Nothing but the lines from the one containing "ATOM 112 O O" through the one containing "ATOM 123 O O", both included, should be given again, each exactly as written below.

- **Dataset records**
==========

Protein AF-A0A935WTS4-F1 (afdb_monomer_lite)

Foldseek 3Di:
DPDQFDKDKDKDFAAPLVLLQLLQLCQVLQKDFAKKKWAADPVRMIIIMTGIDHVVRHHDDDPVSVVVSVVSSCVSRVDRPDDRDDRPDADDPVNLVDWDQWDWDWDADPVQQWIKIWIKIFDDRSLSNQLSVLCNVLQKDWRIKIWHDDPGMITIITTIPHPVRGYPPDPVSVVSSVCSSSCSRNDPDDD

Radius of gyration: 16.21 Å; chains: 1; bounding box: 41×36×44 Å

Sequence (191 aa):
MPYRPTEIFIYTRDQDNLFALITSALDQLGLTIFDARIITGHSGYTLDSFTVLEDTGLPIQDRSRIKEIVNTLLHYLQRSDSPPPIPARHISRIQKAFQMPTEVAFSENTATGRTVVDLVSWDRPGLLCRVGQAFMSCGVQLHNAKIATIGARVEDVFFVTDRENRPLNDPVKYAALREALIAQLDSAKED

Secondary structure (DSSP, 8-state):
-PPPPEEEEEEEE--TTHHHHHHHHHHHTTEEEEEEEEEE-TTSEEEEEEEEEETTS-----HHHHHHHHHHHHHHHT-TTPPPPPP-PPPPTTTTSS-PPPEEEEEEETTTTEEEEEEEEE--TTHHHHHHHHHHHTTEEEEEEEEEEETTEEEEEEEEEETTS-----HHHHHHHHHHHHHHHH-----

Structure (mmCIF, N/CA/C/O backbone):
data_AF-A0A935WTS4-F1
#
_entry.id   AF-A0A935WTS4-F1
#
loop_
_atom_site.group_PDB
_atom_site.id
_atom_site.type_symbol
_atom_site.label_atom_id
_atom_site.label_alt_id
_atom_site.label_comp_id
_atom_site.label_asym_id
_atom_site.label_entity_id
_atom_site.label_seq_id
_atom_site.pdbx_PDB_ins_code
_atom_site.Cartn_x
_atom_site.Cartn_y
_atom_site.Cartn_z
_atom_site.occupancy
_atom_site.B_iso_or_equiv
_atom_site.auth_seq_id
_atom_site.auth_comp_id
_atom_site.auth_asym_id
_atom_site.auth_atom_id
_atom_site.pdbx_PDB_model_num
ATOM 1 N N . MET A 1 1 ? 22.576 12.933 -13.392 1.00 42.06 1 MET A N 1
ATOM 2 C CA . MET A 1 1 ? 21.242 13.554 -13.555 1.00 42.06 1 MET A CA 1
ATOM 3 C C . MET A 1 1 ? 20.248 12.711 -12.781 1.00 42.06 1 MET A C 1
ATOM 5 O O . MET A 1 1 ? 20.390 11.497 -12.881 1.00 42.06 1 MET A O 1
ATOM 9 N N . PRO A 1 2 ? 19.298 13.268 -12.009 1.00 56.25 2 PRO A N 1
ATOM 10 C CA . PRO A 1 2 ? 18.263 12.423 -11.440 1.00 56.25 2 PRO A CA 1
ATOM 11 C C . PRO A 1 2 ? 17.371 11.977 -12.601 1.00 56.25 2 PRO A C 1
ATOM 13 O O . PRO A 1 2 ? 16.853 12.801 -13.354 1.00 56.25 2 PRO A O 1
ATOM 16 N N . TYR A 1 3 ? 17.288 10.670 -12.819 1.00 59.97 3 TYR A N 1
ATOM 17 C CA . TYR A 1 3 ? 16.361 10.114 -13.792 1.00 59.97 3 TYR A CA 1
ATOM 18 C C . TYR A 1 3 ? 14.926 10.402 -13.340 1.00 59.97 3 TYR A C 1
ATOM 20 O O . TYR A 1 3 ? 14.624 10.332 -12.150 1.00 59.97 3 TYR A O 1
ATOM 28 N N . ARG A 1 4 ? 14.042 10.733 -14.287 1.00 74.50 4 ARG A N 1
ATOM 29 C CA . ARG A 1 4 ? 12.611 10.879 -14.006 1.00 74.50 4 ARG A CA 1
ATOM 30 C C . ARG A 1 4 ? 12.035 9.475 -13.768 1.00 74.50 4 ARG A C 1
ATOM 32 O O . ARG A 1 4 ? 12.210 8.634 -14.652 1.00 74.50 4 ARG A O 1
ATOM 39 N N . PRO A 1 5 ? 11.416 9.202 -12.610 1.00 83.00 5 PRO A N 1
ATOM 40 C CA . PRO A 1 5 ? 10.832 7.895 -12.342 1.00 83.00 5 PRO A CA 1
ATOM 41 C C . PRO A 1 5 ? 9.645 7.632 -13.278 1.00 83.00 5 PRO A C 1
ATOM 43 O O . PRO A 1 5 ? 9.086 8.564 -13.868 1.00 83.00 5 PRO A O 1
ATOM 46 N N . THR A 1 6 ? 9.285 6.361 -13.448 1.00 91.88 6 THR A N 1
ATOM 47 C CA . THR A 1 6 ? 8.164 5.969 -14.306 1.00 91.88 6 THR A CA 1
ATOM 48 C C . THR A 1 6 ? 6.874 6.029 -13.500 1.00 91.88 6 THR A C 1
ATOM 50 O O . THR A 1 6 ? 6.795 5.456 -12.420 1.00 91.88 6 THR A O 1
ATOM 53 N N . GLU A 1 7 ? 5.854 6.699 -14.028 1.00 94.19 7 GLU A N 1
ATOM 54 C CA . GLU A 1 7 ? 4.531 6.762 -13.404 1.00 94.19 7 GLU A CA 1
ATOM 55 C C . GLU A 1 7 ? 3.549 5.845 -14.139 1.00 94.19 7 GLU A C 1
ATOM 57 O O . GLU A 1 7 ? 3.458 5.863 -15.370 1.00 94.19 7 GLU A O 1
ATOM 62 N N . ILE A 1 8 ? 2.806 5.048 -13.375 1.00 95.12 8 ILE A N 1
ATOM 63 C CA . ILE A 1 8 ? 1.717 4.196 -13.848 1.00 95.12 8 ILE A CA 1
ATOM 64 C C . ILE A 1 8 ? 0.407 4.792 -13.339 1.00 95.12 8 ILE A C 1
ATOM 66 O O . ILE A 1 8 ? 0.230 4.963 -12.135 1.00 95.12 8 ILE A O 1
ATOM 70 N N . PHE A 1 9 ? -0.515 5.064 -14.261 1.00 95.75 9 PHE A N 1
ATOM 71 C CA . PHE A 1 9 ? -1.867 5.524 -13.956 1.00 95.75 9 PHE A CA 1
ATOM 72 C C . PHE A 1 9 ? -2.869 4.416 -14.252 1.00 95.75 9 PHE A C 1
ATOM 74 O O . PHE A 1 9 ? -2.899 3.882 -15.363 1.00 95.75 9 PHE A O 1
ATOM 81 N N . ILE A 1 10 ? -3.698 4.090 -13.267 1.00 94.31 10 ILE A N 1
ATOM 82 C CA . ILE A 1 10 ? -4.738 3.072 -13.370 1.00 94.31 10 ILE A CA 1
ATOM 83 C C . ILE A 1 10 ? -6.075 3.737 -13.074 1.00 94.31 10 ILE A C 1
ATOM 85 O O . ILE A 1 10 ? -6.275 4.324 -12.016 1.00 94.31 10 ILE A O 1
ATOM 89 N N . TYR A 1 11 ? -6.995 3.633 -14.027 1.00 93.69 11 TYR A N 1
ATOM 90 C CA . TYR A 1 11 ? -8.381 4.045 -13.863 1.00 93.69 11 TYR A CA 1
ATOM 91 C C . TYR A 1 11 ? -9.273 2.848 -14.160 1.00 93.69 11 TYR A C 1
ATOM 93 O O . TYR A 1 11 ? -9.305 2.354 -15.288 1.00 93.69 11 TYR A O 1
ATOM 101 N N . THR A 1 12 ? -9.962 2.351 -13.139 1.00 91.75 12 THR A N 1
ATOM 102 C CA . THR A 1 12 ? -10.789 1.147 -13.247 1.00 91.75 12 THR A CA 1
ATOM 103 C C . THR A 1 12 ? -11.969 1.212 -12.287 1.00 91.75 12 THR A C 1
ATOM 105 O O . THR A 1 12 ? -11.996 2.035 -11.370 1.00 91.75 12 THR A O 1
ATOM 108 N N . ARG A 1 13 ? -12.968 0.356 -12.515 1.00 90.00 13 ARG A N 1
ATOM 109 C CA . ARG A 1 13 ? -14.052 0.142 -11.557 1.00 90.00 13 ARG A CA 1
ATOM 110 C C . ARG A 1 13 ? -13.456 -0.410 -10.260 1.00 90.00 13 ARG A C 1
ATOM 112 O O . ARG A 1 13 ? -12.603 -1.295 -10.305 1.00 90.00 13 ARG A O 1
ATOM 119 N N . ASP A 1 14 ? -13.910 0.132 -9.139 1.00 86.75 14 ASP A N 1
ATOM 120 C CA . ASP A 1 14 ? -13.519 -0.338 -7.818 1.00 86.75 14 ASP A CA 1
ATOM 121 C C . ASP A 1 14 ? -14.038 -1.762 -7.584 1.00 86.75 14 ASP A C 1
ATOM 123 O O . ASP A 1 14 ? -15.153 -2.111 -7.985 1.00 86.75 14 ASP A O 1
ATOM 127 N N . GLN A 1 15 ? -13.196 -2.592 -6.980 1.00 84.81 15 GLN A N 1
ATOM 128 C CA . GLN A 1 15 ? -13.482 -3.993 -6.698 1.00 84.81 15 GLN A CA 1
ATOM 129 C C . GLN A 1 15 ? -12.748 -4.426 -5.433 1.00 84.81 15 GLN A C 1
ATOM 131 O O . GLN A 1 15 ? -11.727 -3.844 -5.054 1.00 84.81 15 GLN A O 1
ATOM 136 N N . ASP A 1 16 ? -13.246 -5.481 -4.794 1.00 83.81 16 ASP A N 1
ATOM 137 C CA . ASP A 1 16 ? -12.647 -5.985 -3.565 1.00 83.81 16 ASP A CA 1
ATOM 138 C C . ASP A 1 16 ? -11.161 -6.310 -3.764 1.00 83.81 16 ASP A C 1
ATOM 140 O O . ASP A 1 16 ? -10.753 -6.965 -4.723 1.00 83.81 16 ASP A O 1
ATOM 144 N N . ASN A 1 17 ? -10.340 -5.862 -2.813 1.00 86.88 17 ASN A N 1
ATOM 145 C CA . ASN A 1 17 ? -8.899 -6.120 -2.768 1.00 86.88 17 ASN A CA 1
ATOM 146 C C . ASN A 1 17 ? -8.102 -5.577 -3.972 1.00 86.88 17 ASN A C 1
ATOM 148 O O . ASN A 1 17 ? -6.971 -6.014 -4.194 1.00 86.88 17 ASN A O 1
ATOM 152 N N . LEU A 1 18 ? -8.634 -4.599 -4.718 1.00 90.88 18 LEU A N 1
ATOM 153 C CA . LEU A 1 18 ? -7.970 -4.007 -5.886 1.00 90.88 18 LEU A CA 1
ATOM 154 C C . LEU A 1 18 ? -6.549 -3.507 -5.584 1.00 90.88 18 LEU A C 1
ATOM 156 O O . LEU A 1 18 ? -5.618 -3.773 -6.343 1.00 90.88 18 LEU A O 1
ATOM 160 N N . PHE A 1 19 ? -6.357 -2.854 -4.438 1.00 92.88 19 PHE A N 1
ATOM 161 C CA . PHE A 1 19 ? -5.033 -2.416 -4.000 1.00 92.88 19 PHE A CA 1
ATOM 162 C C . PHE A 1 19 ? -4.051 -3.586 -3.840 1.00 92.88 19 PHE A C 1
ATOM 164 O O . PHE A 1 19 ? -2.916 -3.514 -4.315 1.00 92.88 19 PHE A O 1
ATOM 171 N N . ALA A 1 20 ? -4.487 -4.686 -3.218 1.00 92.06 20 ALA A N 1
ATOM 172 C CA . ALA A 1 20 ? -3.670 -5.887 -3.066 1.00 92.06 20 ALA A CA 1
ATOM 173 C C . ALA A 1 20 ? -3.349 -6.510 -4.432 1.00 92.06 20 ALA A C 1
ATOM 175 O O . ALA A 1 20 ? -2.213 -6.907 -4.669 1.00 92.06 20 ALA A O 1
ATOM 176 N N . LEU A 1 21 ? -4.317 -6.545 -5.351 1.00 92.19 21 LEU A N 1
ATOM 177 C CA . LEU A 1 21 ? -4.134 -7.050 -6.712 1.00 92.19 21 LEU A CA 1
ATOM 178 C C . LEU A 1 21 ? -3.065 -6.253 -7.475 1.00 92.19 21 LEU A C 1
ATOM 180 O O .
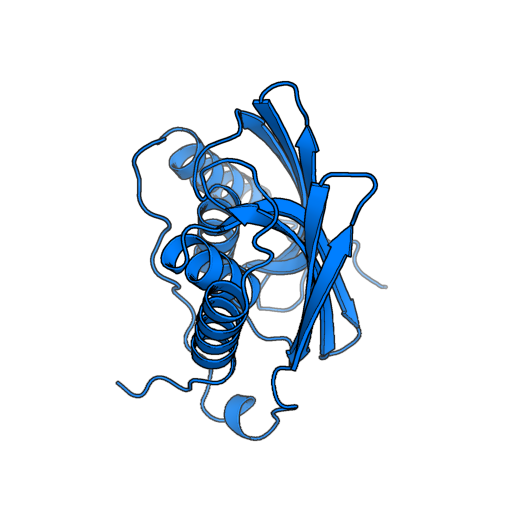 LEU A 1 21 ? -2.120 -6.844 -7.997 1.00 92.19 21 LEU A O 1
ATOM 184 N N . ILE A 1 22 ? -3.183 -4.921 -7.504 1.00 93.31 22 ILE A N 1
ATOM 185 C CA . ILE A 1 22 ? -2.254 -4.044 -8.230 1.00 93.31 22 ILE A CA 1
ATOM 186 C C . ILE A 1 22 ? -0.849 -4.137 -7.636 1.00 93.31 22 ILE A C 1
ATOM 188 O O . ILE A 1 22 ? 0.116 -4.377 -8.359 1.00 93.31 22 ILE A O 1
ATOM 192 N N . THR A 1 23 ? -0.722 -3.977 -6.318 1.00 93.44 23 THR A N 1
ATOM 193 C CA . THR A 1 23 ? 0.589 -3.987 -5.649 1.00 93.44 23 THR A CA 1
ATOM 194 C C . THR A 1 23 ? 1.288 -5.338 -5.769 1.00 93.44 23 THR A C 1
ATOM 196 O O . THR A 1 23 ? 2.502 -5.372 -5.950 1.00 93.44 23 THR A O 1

==========

- **Exercise result**
ATOM 112 O O . ARG A 1 13 ? -12.603 -1.295 -10.305 1.00 90.00 13 ARG A O 1
ATOM 119 N N . ASP A 1 14 ? -13.910 0.132 -9.139 1.00 86.75 14 ASP A N 1
ATOM 120 C CA . ASP A 1 14 ? -13.519 -0.338 -7.818 1.00 86.75 14 ASP A CA 1
ATOM 121 C C . ASP A 1 14 ? -14.038 -1.762 -7.584 1.00 86.75 14 ASP A C 1
ATOM 123 O O . ASP A 1 14 ? -15.153 -2.111 -7.985 1.00 86.75 14 ASP A O 1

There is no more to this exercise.